**Description of the task**
Every line from the one containing "ATOM 10 C CA" to the one containing "ATOM 29 O O" in the records below, both included, must be set down exactly, and no other line.

Excerpts from a dataset
=== Section Start ===

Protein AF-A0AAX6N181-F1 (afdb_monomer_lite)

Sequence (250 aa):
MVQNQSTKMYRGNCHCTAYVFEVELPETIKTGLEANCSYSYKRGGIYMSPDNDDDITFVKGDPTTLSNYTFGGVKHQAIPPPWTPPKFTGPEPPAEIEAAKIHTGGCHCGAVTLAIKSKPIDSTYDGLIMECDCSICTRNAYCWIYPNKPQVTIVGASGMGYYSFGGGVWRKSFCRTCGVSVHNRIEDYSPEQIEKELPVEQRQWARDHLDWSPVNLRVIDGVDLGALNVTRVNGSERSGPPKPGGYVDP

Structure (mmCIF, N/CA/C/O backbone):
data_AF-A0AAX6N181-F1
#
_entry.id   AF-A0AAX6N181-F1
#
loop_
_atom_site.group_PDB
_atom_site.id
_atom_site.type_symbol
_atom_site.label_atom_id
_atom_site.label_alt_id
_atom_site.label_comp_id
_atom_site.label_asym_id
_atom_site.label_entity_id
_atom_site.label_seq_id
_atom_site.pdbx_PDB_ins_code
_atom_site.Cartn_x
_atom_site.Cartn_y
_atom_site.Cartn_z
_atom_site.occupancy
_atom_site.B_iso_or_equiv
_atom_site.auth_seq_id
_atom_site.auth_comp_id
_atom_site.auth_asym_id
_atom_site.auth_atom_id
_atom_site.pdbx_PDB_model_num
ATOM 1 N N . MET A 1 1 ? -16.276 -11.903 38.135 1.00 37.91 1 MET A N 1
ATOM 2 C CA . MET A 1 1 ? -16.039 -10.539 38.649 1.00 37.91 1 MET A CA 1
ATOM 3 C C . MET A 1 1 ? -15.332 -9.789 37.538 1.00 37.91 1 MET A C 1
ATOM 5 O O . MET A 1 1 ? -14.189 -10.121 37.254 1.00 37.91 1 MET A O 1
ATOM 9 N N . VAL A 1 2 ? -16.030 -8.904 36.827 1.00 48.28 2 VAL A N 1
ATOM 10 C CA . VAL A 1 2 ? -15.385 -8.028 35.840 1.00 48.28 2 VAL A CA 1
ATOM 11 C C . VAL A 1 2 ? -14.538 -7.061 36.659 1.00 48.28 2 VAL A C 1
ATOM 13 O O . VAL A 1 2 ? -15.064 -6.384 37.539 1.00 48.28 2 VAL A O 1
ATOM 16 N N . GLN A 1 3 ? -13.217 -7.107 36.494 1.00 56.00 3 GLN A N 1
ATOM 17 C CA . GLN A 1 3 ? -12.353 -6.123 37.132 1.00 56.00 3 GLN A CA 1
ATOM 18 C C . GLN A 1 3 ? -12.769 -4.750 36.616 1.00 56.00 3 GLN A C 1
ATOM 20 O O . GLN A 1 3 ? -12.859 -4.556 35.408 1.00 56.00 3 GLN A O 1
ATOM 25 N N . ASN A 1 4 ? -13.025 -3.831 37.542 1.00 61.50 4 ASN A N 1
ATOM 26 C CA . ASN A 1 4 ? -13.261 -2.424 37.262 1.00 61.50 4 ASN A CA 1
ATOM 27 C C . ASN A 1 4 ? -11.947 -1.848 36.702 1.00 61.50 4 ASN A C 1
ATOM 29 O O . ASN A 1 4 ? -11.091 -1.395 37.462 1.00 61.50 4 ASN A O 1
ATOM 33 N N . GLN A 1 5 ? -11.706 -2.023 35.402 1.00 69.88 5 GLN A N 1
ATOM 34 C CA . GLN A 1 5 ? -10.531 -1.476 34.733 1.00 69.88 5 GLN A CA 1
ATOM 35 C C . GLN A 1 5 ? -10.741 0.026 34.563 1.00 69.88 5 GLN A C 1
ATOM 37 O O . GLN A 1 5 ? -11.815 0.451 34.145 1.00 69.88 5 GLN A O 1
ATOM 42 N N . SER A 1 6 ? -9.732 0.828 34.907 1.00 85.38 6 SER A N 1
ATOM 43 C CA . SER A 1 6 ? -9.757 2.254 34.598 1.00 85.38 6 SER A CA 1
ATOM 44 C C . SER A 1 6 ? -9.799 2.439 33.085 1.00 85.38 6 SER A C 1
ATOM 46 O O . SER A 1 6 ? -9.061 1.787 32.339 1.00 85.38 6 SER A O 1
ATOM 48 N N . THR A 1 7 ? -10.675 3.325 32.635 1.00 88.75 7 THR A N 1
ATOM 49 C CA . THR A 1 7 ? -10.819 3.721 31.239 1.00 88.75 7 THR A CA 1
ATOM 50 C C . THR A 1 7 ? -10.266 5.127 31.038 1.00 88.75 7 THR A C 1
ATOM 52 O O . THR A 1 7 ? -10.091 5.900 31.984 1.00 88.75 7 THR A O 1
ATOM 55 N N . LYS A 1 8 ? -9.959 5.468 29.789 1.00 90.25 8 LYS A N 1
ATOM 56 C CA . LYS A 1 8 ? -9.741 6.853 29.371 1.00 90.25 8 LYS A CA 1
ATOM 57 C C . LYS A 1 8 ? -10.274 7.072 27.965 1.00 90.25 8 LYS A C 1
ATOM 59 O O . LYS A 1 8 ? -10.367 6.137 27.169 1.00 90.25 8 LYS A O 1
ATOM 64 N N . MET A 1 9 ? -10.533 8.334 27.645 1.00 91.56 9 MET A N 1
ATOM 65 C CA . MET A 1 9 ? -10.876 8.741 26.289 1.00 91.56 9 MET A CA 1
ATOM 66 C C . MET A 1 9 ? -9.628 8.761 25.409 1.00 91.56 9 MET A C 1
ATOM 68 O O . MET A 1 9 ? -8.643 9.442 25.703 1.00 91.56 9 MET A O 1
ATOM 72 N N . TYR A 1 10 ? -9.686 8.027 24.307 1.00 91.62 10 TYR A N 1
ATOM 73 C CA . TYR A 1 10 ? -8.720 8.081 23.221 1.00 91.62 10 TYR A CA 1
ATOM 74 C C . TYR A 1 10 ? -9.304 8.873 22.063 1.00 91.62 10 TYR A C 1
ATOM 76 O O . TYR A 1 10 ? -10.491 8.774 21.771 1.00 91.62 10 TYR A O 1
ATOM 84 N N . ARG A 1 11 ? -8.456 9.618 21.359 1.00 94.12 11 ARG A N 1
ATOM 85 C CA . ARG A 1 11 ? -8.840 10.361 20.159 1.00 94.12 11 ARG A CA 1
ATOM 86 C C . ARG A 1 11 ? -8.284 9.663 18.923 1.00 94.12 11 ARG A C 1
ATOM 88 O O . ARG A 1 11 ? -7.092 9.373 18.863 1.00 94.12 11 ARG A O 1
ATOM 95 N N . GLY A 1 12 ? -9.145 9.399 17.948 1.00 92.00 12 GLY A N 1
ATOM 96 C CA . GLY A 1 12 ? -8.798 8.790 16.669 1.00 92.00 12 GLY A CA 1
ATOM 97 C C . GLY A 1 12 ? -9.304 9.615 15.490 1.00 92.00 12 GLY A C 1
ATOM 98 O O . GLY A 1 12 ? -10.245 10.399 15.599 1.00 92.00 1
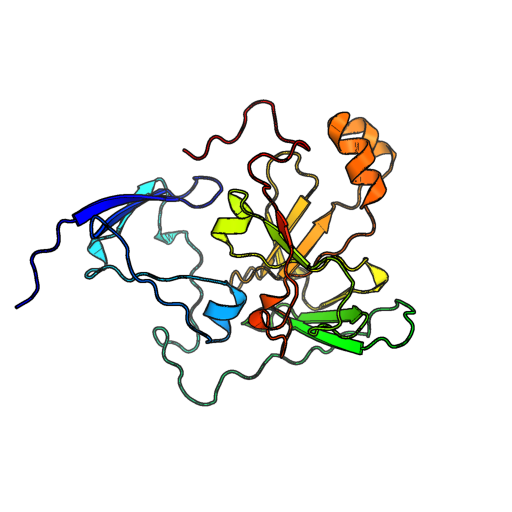2 GLY A O 1
ATOM 99 N N . ASN A 1 13 ? -8.666 9.464 14.332 1.00 93.56 13 ASN A N 1
ATOM 100 C CA . ASN A 1 13 ? -9.021 10.209 13.128 1.00 93.56 13 ASN A CA 1
ATOM 101 C C . ASN A 1 13 ? -8.602 9.478 11.852 1.00 93.56 13 ASN A C 1
ATOM 103 O O . ASN A 1 13 ? -7.612 8.741 11.818 1.00 93.56 13 ASN A O 1
ATOM 107 N N . CYS A 1 14 ? -9.306 9.761 10.754 1.00 90.56 14 CYS A N 1
ATOM 108 C CA . CYS A 1 14 ? -8.770 9.457 9.431 1.00 90.56 14 CYS A CA 1
ATOM 109 C C . CYS A 1 14 ? -7.563 10.365 9.137 1.00 90.56 14 CYS A C 1
ATOM 111 O O . CYS A 1 14 ? -7.480 11.477 9.659 1.00 90.56 14 CYS A O 1
ATOM 113 N N . HIS A 1 15 ? -6.660 9.949 8.244 1.00 90.56 15 HIS A N 1
ATOM 114 C CA . HIS A 1 15 ? -5.421 10.696 7.971 1.00 90.56 15 HIS A CA 1
ATOM 115 C C . HIS A 1 15 ? -5.653 12.164 7.560 1.00 90.56 15 HIS A C 1
ATOM 117 O O . HIS A 1 15 ? -4.887 13.039 7.931 1.00 90.56 15 HIS A O 1
ATOM 123 N N . CYS A 1 16 ? -6.733 12.468 6.832 1.00 89.19 16 CYS A N 1
ATOM 124 C CA . CYS A 1 16 ? -7.063 13.847 6.455 1.00 89.19 16 CYS A CA 1
ATOM 125 C C . CYS A 1 16 ? -7.824 14.642 7.529 1.00 89.19 16 CYS A C 1
ATOM 127 O O . CYS A 1 16 ? -8.154 15.800 7.293 1.00 89.19 16 CYS A O 1
ATOM 129 N N . THR A 1 17 ? -8.137 14.044 8.683 1.00 92.00 17 THR A N 1
ATOM 130 C CA . THR A 1 17 ? -8.917 14.643 9.788 1.00 92.00 17 THR A CA 1
ATOM 131 C C . THR A 1 17 ? -10.345 15.071 9.425 1.00 92.00 17 THR A C 1
ATOM 133 O O . THR A 1 17 ? -10.982 15.799 10.186 1.00 92.00 17 THR A O 1
ATOM 136 N N . ALA A 1 18 ? -10.872 14.653 8.269 1.00 92.12 18 ALA A N 1
ATOM 137 C CA . ALA A 1 18 ? -12.273 14.888 7.909 1.00 92.12 18 ALA A CA 1
ATOM 138 C C . ALA A 1 18 ? -13.228 14.221 8.910 1.00 92.12 18 ALA A C 1
ATOM 140 O O . ALA A 1 18 ? -14.265 14.791 9.233 1.00 92.12 18 ALA A O 1
ATOM 141 N N . TYR A 1 19 ? -12.811 13.072 9.444 1.00 94.44 19 TYR A N 1
ATOM 142 C CA . TYR A 1 19 ? -13.458 12.368 10.539 1.00 94.44 19 TYR A CA 1
ATOM 143 C C . TYR A 1 19 ? -12.530 12.337 11.739 1.00 94.44 19 TYR A C 1
ATOM 145 O O . TYR A 1 19 ? -11.354 11.972 11.611 1.00 94.44 19 TYR A O 1
ATOM 153 N N . VAL A 1 20 ? -13.075 12.704 12.889 1.00 95.88 20 VAL A N 1
ATOM 154 C CA . VAL A 1 20 ? -12.416 12.598 14.186 1.00 95.88 20 VAL A CA 1
ATOM 155 C C . VAL A 1 20 ? -13.427 12.002 15.147 1.00 95.88 20 VAL A C 1
ATOM 157 O O . VAL A 1 20 ? -14.581 12.429 15.175 1.00 95.88 20 VAL A O 1
ATOM 160 N N . PHE A 1 21 ? -12.993 11.014 15.909 1.00 93.81 21 PHE A N 1
ATOM 161 C CA . PHE A 1 21 ? -13.809 10.320 16.884 1.00 93.81 21 PHE A CA 1
ATOM 162 C C . PHE A 1 21 ? -13.056 10.197 18.201 1.00 93.81 21 PHE A C 1
ATOM 164 O O . PHE A 1 21 ? -11.825 10.235 18.249 1.00 93.81 21 PHE A O 1
ATOM 171 N N . GLU A 1 22 ? -13.815 10.060 19.268 1.00 94.44 22 GLU A N 1
ATOM 172 C CA . GLU A 1 22 ? -13.322 9.743 20.593 1.00 94.44 22 GLU A CA 1
ATOM 173 C C . GLU A 1 22 ? -13.882 8.385 20.986 1.00 94.44 22 GLU A C 1
ATOM 175 O O . GLU A 1 22 ? -15.020 8.066 20.645 1.00 94.44 22 GLU A O 1
ATOM 180 N N . VAL A 1 23 ? -13.058 7.568 21.630 1.00 91.25 23 VAL A N 1
ATOM 181 C CA . VAL A 1 23 ? -13.442 6.230 22.068 1.00 91.25 23 VAL A CA 1
ATOM 182 C C . VAL A 1 23 ? -12.976 5.989 23.494 1.00 91.25 23 VAL A C 1
ATOM 184 O O . VAL A 1 23 ? -11.813 6.244 23.820 1.00 91.25 23 VAL A O 1
ATOM 187 N N . GLU A 1 24 ? -13.881 5.524 24.346 1.00 89.19 24 GLU A N 1
ATOM 188 C CA . GLU A 1 24 ? -13.545 5.121 25.708 1.00 89.19 24 GLU A CA 1
ATOM 189 C C . GLU A 1 24 ? -12.951 3.709 25.689 1.00 89.19 24 GLU A C 1
ATOM 191 O O . GLU A 1 24 ? -13.573 2.763 25.217 1.00 89.19 24 GLU A O 1
ATOM 196 N N . LEU A 1 25 ? -11.708 3.560 26.151 1.00 87.12 25 LEU A N 1
ATOM 197 C CA . LEU A 1 25 ? -10.989 2.280 26.161 1.00 87.12 25 LEU A CA 1
ATOM 198 C C . LEU A 1 25 ? -10.235 2.113 27.486 1.00 87.12 25 LEU A C 1
ATOM 200 O O . LEU A 1 25 ? -9.986 3.114 28.169 1.00 87.12 25 LEU A O 1
ATOM 204 N N . PRO A 1 26 ? -9.798 0.889 27.846 1.00 87.75 26 PRO A N 1
ATOM 205 C CA . PRO A 1 26 ? -8.938 0.683 29.006 1.00 87.75 26 PRO A CA 1
ATOM 206 C C . PRO A 1 26 ? -7.714 1.604 28.975 1.00 87.75 26 PRO A C 1
ATOM 208 O O . PRO A 1 26 ? -7.076 1.773 27.936 1.00 87.75 26 PRO A O 1
ATOM 211 N N . GLU A 1 27 ? -7.349 2.169 30.127 1.00 88.94 27 GLU A N 1
ATOM 212 C CA . GLU A 1 27 ? -6.280 3.168 30.268 1.00 88.94 27 GLU A CA 1
ATOM 213 C C . GLU A 1 27 ? -4.937 2.703 29.677 1.00 88.94 27 GLU A C 1
ATOM 215 O O . GLU A 1 27 ? -4.147 3.507 29.161 1.00 88.94 27 GLU A O 1
ATOM 220 N N . THR A 1 28 ? -4.696 1.390 29.741 1.00 87.56 28 THR A N 1
ATOM 221 C CA . THR A 1 28 ? -3.582 0.700 29.092 1.00 87.56 28 THR A CA 1
ATOM 222 C C . THR A 1 28 ? -4.103 -0.399 28.171 1.00 87.56 28 THR A C 1
ATOM 224 O O . THR A 1 28 ? -4.628 -1.413 28.632 1.00 87.56 28 THR A O 1
ATOM 227 N N . ILE A 1 29 ? -3.856 -0.253 26.871 1.00 85.50 29 ILE A N 1
ATOM 228 C CA . ILE A 1 29 ? -4.160 -1.271 25.861 1.00 85.50 29 ILE A CA 1
ATOM 229 C C . ILE A 1 29 ? -2.999 -2.267 25.829 1.00 85.50 29 ILE A C 1
ATOM 231 O O . ILE A 1 29 ? -1.896 -1.929 25.405 1.00 85.50 29 ILE A O 1
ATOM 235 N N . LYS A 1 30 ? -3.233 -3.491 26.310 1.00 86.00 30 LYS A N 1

=== Section End ===

**Your solution**
ATOM 10 C CA . VAL A 1 2 ? -15.385 -8.028 35.840 1.00 48.28 2 VAL A CA 1
ATOM 11 C C . VAL A 1 2 ? -14.538 -7.061 36.659 1.00 48.28 2 VAL A C 1
ATOM 13 O O . VAL A 1 2 ? -15.064 -6.384 37.539 1.00 48.28 2 VAL A O 1
ATOM 16 N N . GLN A 1 3 ? -13.217 -7.107 36.494 1.00 56.00 3 GLN A N 1
ATOM 17 C CA . GLN A 1 3 ? -12.353 -6.123 37.132 1.00 56.00 3 GLN A CA 1
ATOM 18 C C . GLN A 1 3 ? -12.769 -4.750 36.616 1.00 56.00 3 GLN A C 1
ATOM 20 O O . GLN A 1 3 ? -12.859 -4.556 35.408 1.00 56.00 3 GLN A O 1
ATOM 25 N N . ASN A 1 4 ? -13.025 -3.831 37.542 1.00 61.50 4 ASN A N 1
ATOM 26 C CA . ASN A 1 4 ? -13.261 -2.424 37.262 1.00 61.50 4 ASN A CA 1
ATOM 27 C C . ASN A 1 4 ? -11.947 -1.848 36.702 1.00 61.50 4 ASN A C 1
ATOM 29 O O . ASN A 1 4 ? -11.091 -1.395 37.462 1.00 61.50 4 ASN A O 1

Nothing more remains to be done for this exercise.